> **WHAT TO PRODUCE**
Locate the line that contains "ATOM 145 C C" in the entries below, then repeat it and every following line through the line that contains "ATOM 152 C CA", exactly, and no others.

> **RAW DATA**
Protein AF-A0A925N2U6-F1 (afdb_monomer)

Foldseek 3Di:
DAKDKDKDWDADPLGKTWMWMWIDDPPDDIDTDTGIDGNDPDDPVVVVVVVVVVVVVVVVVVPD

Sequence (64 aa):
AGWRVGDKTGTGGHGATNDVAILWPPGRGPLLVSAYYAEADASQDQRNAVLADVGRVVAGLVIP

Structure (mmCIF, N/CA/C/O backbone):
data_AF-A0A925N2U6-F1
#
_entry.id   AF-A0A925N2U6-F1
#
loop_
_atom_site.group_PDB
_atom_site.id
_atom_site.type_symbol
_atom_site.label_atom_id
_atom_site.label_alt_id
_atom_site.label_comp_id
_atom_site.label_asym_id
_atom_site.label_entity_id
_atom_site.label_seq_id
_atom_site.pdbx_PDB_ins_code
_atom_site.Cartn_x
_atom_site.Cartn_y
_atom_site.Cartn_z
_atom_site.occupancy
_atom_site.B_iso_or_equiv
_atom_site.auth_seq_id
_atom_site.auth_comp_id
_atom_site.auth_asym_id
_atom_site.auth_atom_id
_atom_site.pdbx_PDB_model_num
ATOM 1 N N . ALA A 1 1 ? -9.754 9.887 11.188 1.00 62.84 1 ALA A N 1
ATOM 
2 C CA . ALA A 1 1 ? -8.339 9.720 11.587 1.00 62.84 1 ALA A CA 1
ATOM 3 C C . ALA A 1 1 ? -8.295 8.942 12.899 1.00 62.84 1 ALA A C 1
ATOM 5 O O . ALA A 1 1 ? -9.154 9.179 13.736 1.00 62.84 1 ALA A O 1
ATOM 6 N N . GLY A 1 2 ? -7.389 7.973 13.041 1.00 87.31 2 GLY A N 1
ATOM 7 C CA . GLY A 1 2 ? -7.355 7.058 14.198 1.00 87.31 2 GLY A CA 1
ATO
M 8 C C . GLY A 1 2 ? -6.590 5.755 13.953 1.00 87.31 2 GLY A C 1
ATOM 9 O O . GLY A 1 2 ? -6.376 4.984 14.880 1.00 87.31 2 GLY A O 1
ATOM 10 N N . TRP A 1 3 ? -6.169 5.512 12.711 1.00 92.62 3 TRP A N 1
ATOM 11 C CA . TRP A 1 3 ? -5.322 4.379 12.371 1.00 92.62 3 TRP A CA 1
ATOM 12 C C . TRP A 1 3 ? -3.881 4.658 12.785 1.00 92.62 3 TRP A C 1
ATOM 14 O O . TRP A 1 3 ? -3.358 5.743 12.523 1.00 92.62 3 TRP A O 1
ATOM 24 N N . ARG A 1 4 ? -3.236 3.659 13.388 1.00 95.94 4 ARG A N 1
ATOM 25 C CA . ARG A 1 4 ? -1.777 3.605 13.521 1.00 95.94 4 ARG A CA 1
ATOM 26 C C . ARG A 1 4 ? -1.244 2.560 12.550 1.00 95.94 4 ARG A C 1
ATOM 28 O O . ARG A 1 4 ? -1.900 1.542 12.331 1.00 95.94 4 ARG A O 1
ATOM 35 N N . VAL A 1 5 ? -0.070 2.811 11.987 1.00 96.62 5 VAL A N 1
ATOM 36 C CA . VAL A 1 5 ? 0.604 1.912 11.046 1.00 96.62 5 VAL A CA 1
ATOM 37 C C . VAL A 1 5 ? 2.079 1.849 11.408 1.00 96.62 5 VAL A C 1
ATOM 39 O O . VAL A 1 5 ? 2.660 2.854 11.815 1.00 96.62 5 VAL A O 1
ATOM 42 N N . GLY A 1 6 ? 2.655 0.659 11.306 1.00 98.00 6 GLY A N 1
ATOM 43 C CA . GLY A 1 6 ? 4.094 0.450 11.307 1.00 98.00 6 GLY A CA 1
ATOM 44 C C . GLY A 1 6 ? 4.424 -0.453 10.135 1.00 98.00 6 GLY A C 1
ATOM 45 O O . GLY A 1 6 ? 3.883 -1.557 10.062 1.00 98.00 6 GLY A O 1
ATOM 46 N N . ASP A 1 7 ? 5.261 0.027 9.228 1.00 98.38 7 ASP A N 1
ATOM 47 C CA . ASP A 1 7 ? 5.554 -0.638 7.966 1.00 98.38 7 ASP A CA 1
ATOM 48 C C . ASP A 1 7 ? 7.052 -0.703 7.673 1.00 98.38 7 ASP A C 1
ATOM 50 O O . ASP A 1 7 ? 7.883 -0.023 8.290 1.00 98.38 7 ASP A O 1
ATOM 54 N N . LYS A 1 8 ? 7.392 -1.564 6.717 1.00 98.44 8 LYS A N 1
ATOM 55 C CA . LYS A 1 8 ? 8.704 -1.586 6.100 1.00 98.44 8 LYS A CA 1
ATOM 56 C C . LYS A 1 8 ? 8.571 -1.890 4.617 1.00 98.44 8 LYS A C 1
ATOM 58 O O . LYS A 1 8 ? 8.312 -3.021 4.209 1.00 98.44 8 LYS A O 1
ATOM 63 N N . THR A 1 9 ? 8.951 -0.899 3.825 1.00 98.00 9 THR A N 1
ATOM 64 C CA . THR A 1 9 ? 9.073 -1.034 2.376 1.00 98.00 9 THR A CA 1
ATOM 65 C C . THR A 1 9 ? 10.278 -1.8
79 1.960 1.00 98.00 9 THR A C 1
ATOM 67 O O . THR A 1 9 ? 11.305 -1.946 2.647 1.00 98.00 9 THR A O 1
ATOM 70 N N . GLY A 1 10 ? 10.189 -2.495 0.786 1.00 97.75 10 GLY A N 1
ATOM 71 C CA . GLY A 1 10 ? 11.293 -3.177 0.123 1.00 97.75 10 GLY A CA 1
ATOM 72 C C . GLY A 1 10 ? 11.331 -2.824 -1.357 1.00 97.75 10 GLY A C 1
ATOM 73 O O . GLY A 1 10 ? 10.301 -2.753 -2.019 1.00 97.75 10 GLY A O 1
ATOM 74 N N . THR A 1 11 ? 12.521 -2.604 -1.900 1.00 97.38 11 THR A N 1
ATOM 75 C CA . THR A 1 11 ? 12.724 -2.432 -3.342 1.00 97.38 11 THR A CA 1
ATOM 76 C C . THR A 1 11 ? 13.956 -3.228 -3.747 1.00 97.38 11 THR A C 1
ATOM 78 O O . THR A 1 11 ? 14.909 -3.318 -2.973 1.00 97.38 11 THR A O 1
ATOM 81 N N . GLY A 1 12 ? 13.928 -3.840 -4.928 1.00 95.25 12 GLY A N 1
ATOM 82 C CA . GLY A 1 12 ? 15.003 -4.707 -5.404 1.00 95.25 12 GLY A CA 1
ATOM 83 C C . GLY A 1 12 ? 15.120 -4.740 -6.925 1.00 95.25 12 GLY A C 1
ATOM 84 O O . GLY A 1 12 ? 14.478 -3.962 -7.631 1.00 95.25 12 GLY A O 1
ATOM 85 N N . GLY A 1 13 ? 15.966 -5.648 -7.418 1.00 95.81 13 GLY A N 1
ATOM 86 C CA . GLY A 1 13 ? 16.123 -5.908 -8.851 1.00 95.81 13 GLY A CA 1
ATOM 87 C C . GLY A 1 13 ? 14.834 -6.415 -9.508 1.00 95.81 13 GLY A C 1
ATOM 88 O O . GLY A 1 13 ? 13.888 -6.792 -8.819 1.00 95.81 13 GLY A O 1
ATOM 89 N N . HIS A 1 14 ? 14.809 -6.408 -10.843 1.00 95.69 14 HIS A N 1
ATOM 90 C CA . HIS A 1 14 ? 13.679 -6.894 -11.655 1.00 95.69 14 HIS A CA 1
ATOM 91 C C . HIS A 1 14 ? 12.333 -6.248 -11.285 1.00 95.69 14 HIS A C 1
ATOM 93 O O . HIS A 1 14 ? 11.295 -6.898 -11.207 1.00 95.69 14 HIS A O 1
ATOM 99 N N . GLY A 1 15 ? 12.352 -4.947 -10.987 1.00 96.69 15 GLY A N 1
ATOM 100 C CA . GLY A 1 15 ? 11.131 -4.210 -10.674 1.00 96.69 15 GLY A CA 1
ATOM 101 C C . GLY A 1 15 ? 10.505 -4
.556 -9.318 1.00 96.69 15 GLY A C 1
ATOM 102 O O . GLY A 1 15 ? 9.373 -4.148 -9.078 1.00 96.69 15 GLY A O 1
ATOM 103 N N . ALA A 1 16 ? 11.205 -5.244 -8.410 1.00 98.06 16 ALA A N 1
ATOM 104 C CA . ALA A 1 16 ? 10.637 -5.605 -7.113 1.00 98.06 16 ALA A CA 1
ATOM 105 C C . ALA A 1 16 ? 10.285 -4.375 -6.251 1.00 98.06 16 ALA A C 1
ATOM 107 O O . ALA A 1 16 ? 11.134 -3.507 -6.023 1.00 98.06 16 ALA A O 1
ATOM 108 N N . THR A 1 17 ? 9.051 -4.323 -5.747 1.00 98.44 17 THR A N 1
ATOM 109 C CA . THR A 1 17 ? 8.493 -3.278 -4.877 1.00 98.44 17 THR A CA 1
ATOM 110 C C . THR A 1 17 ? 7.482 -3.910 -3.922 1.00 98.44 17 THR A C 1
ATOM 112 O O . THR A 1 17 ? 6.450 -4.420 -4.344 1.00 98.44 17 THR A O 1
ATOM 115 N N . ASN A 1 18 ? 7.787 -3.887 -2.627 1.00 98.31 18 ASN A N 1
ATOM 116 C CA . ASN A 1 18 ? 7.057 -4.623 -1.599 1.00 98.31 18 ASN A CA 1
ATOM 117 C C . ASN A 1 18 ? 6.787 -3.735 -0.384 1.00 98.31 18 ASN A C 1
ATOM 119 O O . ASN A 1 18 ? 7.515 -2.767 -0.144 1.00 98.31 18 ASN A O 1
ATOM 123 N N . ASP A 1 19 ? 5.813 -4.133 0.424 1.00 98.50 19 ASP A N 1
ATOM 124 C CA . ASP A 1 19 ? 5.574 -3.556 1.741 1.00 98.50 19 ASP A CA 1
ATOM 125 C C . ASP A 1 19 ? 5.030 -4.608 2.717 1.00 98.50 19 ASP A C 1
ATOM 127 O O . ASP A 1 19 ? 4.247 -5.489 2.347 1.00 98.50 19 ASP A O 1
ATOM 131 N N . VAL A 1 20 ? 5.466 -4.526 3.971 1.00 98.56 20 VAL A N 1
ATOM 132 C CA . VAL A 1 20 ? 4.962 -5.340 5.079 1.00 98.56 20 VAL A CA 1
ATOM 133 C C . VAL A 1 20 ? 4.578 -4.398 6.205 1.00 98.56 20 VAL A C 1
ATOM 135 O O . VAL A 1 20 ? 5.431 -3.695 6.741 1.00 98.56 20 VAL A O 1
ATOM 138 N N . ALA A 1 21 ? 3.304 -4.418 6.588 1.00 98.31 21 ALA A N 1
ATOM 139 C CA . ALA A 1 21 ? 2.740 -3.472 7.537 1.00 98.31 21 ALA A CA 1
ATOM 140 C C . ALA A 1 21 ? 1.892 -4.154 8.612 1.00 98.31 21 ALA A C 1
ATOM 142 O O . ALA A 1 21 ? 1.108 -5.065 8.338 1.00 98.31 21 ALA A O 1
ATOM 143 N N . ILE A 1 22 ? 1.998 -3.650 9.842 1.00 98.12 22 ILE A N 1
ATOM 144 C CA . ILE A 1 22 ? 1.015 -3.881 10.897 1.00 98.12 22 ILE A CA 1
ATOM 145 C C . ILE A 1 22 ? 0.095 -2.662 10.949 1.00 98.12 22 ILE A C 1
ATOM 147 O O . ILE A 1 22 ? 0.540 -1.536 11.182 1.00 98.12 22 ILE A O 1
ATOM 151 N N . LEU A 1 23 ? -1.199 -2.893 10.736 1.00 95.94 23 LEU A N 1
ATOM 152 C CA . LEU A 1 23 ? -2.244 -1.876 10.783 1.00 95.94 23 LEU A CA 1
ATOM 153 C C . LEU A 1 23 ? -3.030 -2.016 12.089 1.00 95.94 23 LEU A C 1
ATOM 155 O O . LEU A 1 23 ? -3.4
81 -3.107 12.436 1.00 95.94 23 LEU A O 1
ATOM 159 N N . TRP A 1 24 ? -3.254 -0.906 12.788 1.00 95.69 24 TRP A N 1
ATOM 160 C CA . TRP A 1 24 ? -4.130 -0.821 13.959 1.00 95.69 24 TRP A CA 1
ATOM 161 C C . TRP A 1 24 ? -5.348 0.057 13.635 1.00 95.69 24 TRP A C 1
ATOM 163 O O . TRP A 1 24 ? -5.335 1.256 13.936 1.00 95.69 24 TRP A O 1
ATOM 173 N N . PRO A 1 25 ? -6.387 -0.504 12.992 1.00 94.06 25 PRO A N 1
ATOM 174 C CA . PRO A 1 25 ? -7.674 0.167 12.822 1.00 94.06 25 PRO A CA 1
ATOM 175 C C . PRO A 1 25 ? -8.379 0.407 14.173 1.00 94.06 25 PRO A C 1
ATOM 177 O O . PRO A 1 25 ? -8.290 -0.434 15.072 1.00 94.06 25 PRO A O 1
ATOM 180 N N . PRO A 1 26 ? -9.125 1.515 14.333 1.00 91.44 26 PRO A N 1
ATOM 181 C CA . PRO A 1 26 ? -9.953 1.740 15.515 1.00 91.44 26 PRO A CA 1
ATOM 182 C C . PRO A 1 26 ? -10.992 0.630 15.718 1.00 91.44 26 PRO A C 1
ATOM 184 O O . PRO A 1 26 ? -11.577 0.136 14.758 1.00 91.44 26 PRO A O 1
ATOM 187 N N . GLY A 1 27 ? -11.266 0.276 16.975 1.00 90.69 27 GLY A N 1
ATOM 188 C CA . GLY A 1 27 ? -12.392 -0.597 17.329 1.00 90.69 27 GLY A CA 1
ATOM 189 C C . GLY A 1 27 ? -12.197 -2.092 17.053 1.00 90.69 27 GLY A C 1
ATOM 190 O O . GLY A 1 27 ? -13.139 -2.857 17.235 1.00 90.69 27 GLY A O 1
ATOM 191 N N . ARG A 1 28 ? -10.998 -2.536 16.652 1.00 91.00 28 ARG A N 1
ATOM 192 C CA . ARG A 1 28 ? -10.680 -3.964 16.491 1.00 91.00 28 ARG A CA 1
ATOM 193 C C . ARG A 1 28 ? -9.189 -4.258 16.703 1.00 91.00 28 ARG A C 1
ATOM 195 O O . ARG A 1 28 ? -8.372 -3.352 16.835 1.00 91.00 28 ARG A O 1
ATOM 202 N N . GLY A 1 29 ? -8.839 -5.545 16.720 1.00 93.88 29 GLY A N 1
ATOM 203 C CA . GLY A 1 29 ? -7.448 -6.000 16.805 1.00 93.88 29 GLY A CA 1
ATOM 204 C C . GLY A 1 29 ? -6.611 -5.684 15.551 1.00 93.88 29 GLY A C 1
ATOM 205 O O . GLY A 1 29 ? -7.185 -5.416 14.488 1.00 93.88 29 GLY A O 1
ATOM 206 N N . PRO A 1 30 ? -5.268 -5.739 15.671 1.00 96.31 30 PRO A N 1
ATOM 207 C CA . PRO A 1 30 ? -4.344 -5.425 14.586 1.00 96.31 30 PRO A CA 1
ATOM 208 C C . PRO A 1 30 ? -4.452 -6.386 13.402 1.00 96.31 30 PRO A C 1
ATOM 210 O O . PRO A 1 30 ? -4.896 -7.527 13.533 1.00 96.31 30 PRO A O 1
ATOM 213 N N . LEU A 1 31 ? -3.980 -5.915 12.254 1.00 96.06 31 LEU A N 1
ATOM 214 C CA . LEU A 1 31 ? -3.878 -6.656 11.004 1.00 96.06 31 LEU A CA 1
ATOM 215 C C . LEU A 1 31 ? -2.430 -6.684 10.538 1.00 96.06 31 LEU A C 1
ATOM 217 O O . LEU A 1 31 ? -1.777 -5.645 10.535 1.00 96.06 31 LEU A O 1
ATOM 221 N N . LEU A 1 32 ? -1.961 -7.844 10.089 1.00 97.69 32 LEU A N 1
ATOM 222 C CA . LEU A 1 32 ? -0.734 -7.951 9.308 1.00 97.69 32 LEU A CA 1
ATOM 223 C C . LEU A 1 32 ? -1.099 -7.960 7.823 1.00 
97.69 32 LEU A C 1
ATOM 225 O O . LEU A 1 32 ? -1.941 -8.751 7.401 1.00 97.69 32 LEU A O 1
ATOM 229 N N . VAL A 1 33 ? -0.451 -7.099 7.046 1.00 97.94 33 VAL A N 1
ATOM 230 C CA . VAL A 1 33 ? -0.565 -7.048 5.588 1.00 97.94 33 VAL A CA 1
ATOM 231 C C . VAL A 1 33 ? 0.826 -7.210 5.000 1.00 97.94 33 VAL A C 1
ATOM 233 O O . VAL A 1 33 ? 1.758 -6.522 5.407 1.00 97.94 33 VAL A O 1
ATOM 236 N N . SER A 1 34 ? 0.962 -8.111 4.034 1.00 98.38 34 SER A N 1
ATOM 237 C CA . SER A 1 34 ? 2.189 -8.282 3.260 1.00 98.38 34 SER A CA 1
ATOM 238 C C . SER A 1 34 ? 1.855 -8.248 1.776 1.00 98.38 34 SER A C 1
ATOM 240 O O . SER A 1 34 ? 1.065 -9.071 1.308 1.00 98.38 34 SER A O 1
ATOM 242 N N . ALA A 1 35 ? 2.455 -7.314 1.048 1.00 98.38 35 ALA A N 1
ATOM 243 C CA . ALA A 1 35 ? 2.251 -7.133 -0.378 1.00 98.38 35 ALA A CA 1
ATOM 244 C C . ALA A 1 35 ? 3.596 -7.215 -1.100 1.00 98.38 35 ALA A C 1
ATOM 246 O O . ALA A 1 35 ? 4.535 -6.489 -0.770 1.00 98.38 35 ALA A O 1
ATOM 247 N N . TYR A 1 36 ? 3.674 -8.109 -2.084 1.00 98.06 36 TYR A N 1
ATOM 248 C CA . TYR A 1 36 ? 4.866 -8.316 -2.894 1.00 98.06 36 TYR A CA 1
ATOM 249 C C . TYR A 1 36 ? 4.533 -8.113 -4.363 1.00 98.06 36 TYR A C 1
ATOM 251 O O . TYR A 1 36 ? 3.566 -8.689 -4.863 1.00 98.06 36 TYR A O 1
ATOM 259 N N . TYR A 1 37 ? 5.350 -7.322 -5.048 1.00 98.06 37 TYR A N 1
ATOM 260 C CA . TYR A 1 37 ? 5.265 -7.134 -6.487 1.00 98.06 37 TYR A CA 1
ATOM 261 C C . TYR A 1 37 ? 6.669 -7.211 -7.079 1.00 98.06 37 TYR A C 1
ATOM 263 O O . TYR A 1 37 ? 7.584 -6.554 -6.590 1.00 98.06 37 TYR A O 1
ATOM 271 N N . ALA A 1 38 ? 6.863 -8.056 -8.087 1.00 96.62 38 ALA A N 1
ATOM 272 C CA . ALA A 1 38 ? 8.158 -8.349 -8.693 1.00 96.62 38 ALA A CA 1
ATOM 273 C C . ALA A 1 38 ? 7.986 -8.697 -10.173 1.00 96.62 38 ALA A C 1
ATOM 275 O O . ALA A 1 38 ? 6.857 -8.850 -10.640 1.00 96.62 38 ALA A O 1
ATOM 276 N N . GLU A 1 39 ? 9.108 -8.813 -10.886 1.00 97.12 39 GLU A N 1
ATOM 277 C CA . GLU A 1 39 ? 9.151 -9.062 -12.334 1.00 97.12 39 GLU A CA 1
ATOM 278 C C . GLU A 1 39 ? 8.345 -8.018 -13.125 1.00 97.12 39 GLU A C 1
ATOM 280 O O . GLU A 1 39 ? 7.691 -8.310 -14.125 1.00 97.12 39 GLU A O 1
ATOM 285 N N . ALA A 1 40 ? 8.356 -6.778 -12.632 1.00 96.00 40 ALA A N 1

> **COMPLETED TASK**
ATOM 145 C C . ILE A 1 22 ? 0.095 -2.662 10.949 1.00 98.12 22 ILE A C 1
ATOM 147 O O . ILE A 1 22 ? 0.540 -1.536 11.182 1.00 98.12 22 ILE A O 1
ATOM 151 N N . LEU A 1 23 ? -1.199 -2.893 10.736 1.00 95.94 23 LEU A N 1
ATOM 152 C CA . LEU A 1 23 ? -2.244 -1.876 10.783 1.00 95.94 23 LEU A CA 1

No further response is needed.